### MATERIAL PROVIDED

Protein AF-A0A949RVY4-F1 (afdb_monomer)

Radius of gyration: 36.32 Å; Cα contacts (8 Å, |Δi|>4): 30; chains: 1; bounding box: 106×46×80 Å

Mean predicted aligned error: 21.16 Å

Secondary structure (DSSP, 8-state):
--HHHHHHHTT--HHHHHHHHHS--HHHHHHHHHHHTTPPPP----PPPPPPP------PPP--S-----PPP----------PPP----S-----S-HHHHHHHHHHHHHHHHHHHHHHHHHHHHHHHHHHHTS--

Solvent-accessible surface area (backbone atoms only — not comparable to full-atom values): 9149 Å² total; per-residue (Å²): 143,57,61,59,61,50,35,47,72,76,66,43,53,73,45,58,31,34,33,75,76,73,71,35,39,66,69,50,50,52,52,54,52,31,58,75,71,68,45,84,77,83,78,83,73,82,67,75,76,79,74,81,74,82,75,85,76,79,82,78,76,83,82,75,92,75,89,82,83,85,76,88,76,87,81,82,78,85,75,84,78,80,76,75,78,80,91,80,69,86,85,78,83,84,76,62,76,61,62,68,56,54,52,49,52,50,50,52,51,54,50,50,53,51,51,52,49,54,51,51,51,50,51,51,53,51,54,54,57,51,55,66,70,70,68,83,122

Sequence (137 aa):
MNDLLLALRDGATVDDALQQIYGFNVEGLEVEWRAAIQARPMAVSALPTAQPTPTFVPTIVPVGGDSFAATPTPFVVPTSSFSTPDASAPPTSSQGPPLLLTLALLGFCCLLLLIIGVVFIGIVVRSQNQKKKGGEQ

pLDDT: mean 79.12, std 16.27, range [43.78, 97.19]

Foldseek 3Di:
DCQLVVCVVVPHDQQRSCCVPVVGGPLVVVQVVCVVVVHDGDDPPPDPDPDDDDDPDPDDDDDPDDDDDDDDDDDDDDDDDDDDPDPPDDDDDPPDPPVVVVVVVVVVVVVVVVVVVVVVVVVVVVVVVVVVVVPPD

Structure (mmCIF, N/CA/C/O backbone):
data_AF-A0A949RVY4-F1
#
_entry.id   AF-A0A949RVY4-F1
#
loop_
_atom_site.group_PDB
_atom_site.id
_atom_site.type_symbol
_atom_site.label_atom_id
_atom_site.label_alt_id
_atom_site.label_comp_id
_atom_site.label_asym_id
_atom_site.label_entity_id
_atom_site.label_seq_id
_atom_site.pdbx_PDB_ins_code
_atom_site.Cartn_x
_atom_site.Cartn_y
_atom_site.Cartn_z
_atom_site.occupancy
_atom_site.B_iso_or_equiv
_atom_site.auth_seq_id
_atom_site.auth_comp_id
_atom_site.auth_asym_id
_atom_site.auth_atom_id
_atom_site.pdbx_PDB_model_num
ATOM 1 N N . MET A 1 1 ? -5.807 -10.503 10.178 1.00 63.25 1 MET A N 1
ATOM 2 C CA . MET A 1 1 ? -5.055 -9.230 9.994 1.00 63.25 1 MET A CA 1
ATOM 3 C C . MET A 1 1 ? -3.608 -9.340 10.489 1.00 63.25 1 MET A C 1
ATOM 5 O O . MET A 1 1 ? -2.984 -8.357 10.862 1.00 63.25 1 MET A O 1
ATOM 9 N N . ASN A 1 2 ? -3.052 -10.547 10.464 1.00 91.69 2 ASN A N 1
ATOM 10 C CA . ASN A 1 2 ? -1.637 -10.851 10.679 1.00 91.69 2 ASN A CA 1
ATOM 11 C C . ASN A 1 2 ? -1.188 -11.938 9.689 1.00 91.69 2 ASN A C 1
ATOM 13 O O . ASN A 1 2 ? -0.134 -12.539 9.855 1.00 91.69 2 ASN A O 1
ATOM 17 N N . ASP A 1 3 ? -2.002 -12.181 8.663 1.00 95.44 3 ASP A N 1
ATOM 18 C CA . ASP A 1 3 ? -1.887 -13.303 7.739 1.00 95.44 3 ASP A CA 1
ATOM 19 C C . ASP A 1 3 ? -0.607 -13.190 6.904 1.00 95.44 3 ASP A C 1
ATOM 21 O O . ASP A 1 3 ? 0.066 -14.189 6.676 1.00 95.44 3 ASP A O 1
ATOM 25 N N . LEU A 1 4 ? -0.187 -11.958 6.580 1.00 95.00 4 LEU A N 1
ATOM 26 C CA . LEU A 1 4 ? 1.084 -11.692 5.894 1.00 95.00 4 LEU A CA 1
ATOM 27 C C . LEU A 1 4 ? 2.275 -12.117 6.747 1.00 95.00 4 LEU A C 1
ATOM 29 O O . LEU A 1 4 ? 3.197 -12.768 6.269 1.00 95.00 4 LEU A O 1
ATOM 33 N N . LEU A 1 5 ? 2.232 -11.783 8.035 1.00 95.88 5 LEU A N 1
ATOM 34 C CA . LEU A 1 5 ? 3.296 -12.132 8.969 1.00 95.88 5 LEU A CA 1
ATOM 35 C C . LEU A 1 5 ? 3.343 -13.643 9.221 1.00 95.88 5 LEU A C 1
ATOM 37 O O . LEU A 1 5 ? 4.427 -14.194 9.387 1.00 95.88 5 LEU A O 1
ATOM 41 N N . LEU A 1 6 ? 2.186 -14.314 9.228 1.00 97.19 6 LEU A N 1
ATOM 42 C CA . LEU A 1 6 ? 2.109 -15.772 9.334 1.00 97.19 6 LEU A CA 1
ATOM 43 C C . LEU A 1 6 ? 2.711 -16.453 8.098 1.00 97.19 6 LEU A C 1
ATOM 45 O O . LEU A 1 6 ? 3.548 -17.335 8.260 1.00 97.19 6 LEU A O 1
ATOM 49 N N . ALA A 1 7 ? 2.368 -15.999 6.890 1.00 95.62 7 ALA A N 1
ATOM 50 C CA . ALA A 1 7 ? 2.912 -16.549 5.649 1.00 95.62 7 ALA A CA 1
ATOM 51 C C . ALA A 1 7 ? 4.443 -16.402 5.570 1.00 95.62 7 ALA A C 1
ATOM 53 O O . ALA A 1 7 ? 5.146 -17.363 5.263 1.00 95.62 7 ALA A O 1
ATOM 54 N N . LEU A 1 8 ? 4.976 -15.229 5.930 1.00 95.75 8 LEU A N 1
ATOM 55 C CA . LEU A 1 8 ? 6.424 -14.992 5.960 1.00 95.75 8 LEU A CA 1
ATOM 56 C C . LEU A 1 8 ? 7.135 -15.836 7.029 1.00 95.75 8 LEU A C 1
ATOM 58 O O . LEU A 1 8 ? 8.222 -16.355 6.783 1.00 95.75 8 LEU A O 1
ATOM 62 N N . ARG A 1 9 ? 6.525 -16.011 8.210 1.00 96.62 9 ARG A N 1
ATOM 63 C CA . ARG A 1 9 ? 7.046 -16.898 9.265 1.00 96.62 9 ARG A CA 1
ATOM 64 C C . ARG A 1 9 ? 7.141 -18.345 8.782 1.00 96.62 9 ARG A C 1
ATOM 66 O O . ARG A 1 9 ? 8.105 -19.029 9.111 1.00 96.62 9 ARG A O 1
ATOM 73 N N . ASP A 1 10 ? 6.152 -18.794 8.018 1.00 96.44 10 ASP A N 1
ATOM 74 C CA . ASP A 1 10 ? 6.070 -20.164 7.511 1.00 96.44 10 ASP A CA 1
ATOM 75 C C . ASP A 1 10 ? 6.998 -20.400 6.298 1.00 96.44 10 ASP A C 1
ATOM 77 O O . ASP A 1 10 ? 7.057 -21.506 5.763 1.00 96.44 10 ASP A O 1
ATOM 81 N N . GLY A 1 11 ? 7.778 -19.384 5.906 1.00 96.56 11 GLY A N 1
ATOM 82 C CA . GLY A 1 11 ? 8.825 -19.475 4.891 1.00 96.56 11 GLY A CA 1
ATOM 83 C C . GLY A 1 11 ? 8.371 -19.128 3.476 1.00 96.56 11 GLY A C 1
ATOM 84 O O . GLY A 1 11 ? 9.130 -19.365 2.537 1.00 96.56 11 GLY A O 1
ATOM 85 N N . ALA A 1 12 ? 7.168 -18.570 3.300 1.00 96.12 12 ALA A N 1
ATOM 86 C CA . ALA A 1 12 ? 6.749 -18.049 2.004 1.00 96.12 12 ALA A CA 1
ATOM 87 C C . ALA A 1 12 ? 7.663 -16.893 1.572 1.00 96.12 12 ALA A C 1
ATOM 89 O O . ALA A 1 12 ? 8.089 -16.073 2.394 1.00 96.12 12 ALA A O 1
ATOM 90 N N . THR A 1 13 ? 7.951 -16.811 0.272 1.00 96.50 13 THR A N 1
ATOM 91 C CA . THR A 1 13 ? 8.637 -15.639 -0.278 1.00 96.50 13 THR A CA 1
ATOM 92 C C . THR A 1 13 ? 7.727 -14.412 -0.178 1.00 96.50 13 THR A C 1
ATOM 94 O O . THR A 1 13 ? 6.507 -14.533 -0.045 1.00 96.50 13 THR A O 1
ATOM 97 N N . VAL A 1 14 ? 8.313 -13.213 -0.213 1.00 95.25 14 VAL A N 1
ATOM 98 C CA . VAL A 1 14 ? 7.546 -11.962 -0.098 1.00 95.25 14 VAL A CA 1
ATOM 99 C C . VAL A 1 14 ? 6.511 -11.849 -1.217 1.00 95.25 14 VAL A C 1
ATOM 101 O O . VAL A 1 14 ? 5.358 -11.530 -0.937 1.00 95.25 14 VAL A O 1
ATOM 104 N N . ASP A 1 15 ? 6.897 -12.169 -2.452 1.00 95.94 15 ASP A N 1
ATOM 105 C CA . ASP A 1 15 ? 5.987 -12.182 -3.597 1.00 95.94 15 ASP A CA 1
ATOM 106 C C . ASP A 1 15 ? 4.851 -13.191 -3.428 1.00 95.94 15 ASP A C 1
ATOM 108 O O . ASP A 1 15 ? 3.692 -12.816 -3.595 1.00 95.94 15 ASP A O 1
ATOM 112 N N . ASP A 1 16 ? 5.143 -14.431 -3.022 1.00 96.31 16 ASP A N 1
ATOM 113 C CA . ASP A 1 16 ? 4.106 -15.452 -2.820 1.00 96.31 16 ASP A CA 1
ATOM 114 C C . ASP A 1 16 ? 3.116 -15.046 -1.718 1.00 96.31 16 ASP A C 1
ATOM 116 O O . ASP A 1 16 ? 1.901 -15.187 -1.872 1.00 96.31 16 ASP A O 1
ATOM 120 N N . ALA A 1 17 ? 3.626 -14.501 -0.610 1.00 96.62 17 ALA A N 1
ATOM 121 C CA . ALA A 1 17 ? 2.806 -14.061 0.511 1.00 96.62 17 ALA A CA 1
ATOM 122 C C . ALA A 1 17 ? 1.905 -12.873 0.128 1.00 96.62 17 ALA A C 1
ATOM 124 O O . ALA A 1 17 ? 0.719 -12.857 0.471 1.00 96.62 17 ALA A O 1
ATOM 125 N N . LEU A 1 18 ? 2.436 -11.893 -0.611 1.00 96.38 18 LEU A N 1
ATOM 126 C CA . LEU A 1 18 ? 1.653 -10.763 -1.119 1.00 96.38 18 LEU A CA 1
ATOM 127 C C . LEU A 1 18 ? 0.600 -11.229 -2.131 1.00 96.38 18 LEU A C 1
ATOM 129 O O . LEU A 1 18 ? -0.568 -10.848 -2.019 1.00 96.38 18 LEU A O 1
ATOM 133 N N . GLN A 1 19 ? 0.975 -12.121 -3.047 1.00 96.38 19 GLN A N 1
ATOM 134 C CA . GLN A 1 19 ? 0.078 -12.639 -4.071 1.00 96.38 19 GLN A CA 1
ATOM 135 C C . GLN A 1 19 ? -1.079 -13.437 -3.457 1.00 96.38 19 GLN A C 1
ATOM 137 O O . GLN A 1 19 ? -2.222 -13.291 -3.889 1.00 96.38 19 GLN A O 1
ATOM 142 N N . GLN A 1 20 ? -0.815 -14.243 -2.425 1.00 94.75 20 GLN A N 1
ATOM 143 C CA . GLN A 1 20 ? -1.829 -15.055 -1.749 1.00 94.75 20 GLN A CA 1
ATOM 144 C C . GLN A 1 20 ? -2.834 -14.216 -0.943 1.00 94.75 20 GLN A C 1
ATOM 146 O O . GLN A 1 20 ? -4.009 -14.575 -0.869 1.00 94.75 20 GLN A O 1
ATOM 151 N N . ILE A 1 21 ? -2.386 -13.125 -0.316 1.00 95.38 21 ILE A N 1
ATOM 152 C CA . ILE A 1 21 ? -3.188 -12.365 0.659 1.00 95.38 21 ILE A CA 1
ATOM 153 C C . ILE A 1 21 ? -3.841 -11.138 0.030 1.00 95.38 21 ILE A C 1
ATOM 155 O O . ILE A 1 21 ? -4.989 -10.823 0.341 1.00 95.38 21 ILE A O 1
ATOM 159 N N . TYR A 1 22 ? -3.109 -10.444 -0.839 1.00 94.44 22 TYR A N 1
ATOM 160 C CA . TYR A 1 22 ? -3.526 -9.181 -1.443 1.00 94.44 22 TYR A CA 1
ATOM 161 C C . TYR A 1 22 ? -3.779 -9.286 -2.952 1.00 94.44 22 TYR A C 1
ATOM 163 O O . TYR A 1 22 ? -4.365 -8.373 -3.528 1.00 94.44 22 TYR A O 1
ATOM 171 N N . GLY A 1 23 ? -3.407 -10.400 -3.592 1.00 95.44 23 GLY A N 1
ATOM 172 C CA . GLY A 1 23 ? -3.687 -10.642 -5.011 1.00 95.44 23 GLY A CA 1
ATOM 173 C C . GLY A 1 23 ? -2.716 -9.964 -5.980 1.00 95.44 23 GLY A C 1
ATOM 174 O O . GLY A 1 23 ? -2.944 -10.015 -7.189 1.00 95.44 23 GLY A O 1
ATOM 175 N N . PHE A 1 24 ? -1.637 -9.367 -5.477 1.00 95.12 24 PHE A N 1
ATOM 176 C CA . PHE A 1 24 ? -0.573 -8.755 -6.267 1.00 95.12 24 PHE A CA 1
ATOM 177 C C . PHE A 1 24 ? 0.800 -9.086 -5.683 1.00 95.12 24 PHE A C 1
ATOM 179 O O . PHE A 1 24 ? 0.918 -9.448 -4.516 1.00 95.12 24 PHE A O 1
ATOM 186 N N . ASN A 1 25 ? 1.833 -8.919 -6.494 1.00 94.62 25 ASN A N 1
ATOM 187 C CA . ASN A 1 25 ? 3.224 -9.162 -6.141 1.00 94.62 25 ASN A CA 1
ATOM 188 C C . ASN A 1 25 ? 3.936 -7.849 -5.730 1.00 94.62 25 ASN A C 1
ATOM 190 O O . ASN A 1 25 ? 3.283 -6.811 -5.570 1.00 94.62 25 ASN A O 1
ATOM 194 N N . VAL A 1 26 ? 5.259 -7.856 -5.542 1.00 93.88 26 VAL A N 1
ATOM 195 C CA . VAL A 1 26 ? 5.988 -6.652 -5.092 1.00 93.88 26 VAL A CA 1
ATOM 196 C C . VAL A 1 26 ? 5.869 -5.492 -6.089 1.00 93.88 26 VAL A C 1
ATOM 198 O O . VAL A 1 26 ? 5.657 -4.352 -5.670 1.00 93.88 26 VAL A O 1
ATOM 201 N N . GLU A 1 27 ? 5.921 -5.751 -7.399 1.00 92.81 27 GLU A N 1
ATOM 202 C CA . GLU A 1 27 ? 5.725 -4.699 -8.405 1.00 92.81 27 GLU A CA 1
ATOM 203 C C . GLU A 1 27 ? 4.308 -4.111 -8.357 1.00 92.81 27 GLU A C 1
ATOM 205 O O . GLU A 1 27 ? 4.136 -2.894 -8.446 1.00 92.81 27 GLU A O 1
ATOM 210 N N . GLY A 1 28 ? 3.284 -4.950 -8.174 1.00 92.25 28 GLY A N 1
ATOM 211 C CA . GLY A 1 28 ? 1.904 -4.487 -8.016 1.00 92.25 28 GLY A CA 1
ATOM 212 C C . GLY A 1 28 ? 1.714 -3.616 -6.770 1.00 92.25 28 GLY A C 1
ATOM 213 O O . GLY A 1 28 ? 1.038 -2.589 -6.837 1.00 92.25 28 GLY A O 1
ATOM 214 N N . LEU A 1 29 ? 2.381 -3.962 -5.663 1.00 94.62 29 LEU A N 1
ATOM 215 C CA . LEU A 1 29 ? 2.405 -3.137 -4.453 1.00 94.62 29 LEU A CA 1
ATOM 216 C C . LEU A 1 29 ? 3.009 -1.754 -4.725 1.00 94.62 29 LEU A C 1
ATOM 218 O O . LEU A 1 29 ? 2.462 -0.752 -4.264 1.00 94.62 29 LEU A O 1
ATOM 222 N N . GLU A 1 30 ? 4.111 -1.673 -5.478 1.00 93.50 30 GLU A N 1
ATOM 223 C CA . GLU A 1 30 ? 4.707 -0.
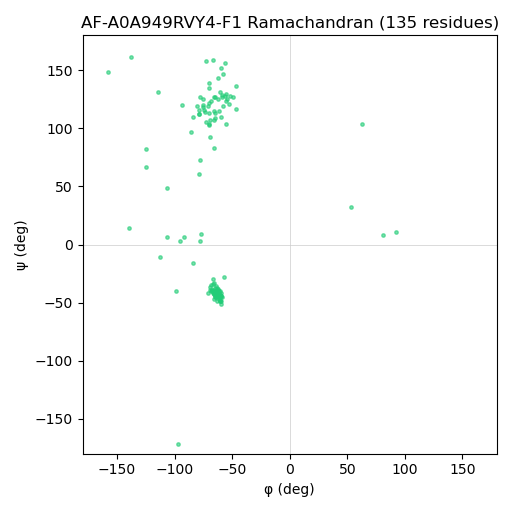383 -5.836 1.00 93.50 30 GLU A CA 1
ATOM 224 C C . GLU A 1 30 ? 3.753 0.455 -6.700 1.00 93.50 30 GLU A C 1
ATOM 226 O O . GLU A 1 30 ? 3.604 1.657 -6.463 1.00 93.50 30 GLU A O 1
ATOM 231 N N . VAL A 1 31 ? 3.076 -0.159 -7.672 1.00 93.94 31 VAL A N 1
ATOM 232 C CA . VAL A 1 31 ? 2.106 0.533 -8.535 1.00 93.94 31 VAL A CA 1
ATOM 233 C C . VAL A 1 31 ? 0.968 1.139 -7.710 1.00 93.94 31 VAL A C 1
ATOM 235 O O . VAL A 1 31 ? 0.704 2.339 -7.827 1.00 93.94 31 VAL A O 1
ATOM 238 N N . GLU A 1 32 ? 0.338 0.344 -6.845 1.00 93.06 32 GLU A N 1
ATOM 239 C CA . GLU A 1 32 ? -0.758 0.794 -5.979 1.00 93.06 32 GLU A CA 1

######

REQUIRED ACTION: Present each line from the listing that holds the string "backbone".

ANSWER SECTION:
Solvent-accessible surface area (backbone atoms only — not comparable to full-atom values): 9149 Å² total; per-residue (Å²): 143,57,61,59,61,50,35,47,72,76,66,43,53,73,45,58,31,34,33,75,76,73,71,35,39,66,69,50,50,52,52,54,52,31,58,75,71,68,45,84,77,83,78,83,73,82,67,75,76,79,74,81,74,82,75,85,76,79,82,78,76,83,82,75,92,75,89,82,83,85,76,88,76,87,81,82,78,85,75,84,78,80,76,75,78,80,91,80,69,86,85,78,83,84,76,62,76,61,62,68,56,54,52,49,52,50,50,52,51,54,50,50,53,51,51,52,49,54,51,51,51,50,51,51,53,51,54,54,57,51,55,66,70,70,68,83,122
Structure (mmCIF, N/CA/C/O backbone):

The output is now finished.